This allowed the researchers to compare the academic results of 15-year-olds whose mothers worked with those who had stay- at-home mothers.

Because the survey sample was so large the researchers were able to control some of the natural variables that affect children's educational outcomes.

This meant they could compare children who were otherwise similar except for the employment status of their mothers.

They examined the association between a child's ''grade point average'' in year 9 and his or her mother's work patterns during the first three years of the child's life, and separately during the first 15 years of the child's life.

After an exhaustive analysis the research team, led by Professor Rachel Dunifon from the US's Cornell University, concluded ''maternal employment has a positive effect on children's academic performance'' even for those whose mothers worked during the first three years of life.

The best performers had mothers who were part-time employees.

The grades for a child whose mother worked between 10 and 19 hours a week when they were aged under four years of age had grades that were on average 2.6 per cent higher when they reached year 9 than an ''otherwise similar'' child whose mother did not work at all.

The researchers found the beneficial effect of maternal employment was even larger when a mother's full 15-year work history was taken into account.

These results challenge the conventional wisdom in Australia and raise an important question: why might children with a mother who works do better over time than those with a mother who stays home?

The most obvious reason is the additional financial resources. Dual-income families have more resources to spend on the education and ''enrichment'' of their children, including coaching classes, music and sport.

But a factor often ignored in debates about work and family is the benefits that mothers derive from working.

Professor Dunifon and her co-authors note that the higher grades achieved by teenagers with working mothers could be the result of ''improved mental well-being'' among the mothers who work.

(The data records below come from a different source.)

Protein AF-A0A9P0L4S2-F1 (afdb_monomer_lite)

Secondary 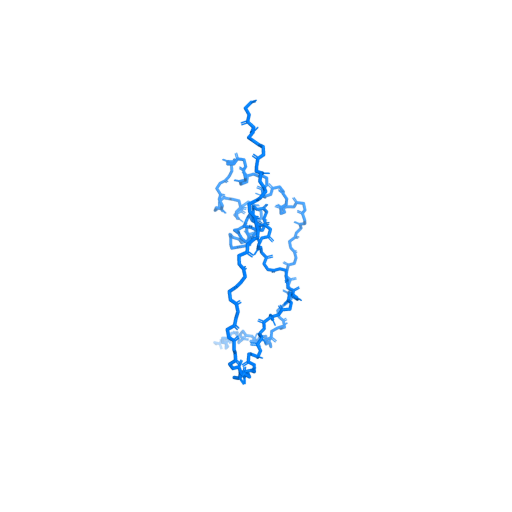structure (DSSP, 8-state):
-PPP-----PPTT-SPP-PPPHHHHHHHHHHHHTTSS-HHHHHHHH---HHHHHHHHHHHH-TTS--TT-------------------------PPP--

Organism: Acanthoscelides obtectus (NCBI:txid200917)

pLDDT: mean 73.43, std 19.36, range [37.78, 96.38]

InterPro domains:
  IPR007889 DNA binding HTH domain, Psq-type [PF05225] (23-57)
  IPR009057 Homedomain-like superfamily [SSF46689] (16-71)

Foldseek 3Di:
DDPPDPPPPADVVRDDDDDADPVLLVVLLVCVVVVVDPLVVSCVVSVPDSVVSVLVNCCVPDVPPDDPPDDPPPDPPPDDDDDDDDDDDDDDDDDDDDD

Structure (mmCIF, N/CA/C/O backbone):
data_AF-A0A9P0L4S2-F1
#
_entry.id   AF-A0A9P0L4S2-F1
#
loop_
_atom_site.group_PDB
_atom_site.id
_atom_site.type_symbol
_atom_site.label_atom_id
_atom_site.label_alt_id
_atom_site.label_comp_id
_atom_site.label_asym_id
_atom_site.label_entity_id
_atom_site.label_seq_id
_atom_site.pdbx_PDB_ins_code
_atom_site.Cartn_x
_atom_site.Cartn_y
_atom_site.Cartn_z
_atom_site.occupancy
_atom_site.B_iso_or_equiv
_atom_site.auth_seq_id
_atom_site.auth_comp_id
_atom_site.auth_asym_id
_atom_site.auth_atom_id
_atom_site.pdbx_PDB_model_num
ATOM 1 N N . MET A 1 1 ? -9.408 -39.536 16.798 1.00 72.12 1 MET A N 1
ATOM 2 C CA . MET A 1 1 ? -8.574 -38.321 16.940 1.00 72.12 1 MET A CA 1
ATOM 3 C C . MET A 1 1 ? -7.748 -38.167 15.671 1.00 72.12 1 MET A C 1
ATOM 5 O O . MET A 1 1 ? -6.952 -39.051 15.388 1.00 72.12 1 MET A O 1
ATOM 9 N N . ALA A 1 2 ? -7.990 -37.133 14.862 1.00 74.50 2 ALA A N 1
ATOM 10 C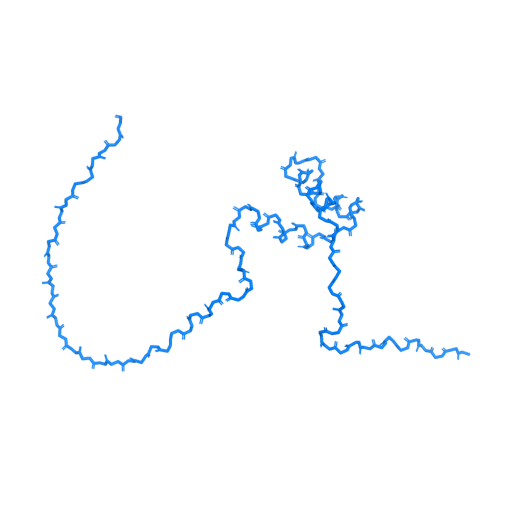 CA . ALA A 1 2 ? -7.191 -36.882 13.660 1.00 74.50 2 ALA A CA 1
ATOM 11 C C . ALA A 1 2 ? -5.831 -36.275 14.056 1.00 74.50 2 ALA A C 1
ATOM 13 O O . ALA A 1 2 ? -5.798 -35.454 14.978 1.00 74.50 2 ALA A O 1
ATOM 14 N N . PRO A 1 3 ? -4.714 -36.659 13.410 1.00 77.06 3 PRO A N 1
ATOM 15 C CA . PRO A 1 3 ? -3.424 -36.049 13.699 1.00 77.06 3 PRO A CA 1
ATOM 16 C C . PRO A 1 3 ? -3.458 -34.555 13.339 1.00 77.06 3 PRO A C 1
ATOM 18 O O . PRO A 1 3 ? -4.129 -34.174 12.375 1.00 77.06 3 PRO A O 1
ATOM 21 N N . PRO A 1 4 ? -2.738 -33.695 14.083 1.00 76.44 4 PRO A N 1
ATOM 22 C CA . PRO A 1 4 ? -2.655 -32.280 13.756 1.00 76.44 4 PRO A CA 1
ATOM 23 C C . PRO A 1 4 ? -2.115 -32.125 12.332 1.00 76.44 4 PRO A C 1
ATOM 25 O O . PRO A 1 4 ? -1.108 -32.740 11.969 1.00 76.44 4 PRO A O 1
ATOM 28 N N . ASN A 1 5 ? -2.809 -31.319 11.527 1.00 74.44 5 ASN A N 1
ATOM 29 C CA . ASN A 1 5 ? -2.432 -31.012 10.153 1.00 74.44 5 ASN A CA 1
ATOM 30 C C . ASN A 1 5 ? -1.009 -30.428 10.162 1.00 74.44 5 ASN A C 1
ATOM 32 O O . ASN A 1 5 ? -0.796 -29.296 10.600 1.00 74.44 5 ASN A O 1
ATOM 36 N N . LYS A 1 6 ? -0.016 -31.237 9.767 1.00 68.75 6 LYS A N 1
ATOM 37 C CA . LYS A 1 6 ? 1.385 -30.818 9.707 1.00 68.75 6 LYS A CA 1
ATOM 38 C C . LYS A 1 6 ? 1.474 -29.747 8.632 1.00 68.75 6 LYS A C 1
ATOM 40 O O . LYS A 1 6 ? 1.526 -30.069 7.449 1.00 68.75 6 LYS A O 1
ATOM 45 N N . VAL A 1 7 ? 1.478 -28.481 9.046 1.00 73.44 7 VAL A N 1
ATOM 46 C CA . VAL A 1 7 ? 1.688 -27.350 8.143 1.00 73.44 7 VAL A CA 1
ATOM 47 C C . VAL A 1 7 ? 3.033 -27.583 7.461 1.00 73.44 7 VAL A C 1
ATOM 49 O O . VAL A 1 7 ? 4.084 -27.477 8.096 1.00 73.44 7 VAL A O 1
ATOM 52 N N . LEU A 1 8 ? 3.003 -28.004 6.196 1.00 77.25 8 LEU A N 1
ATOM 53 C CA . LEU A 1 8 ? 4.210 -28.313 5.442 1.00 77.25 8 LEU A CA 1
ATOM 54 C C . LEU A 1 8 ? 5.045 -27.031 5.388 1.00 77.25 8 LEU A C 1
ATOM 56 O O . LEU A 1 8 ? 4.642 -26.039 4.777 1.00 77.25 8 LEU A O 1
ATOM 60 N N . ARG A 1 9 ? 6.188 -27.018 6.085 1.00 76.94 9 ARG A N 1
ATOM 61 C CA . ARG A 1 9 ? 7.118 -25.888 6.029 1.00 76.94 9 ARG A CA 1
ATOM 62 C C . ARG A 1 9 ? 7.631 -25.817 4.597 1.00 76.94 9 ARG A C 1
ATOM 64 O O . ARG A 1 9 ? 8.392 -26.679 4.167 1.00 76.94 9 ARG A O 1
ATOM 71 N N . LEU A 1 10 ? 7.184 -24.804 3.857 1.00 77.81 10 LEU A N 1
ATOM 72 C CA . LEU A 1 10 ? 7.699 -24.531 2.521 1.00 77.81 10 LEU A CA 1
ATOM 73 C C . LEU A 1 10 ? 9.214 -24.314 2.602 1.00 77.81 10 LEU A C 1
ATOM 75 O O . LEU A 1 10 ? 9.716 -23.724 3.565 1.00 77.81 10 LEU A O 1
ATOM 79 N N . LYS A 1 11 ? 9.938 -24.767 1.573 1.00 86.50 11 LYS A N 1
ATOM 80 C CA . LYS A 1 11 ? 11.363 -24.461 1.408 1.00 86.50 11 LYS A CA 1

Women who have satisfying jobs ''reap psychological, social or other benefits of employment in ways that benefit children'', they conclude in their paper The Effect of Maternal Employment on Children's Academic Performance, published by the National Bureau of Economic Research.

Studies from a variety of countries and cultures have shown that work - and the financial security that comes with it - can improve mothers' sense of self-esteem and confidence. This, in turn, benefits their children.

However, there was another dynamic at work in the Danish study: good childcare.

Denmark has invested heavily in its childcare system, which has become internationally renowned for high quality, easy access and low cost.

This first-class childcare seems to have been a factor in the superior academic results achieved by year 9 students with working mothers.

There's an important lesson here for Australia.

Now that most families need two incomes to survive, improving our childcare system is more important than ever.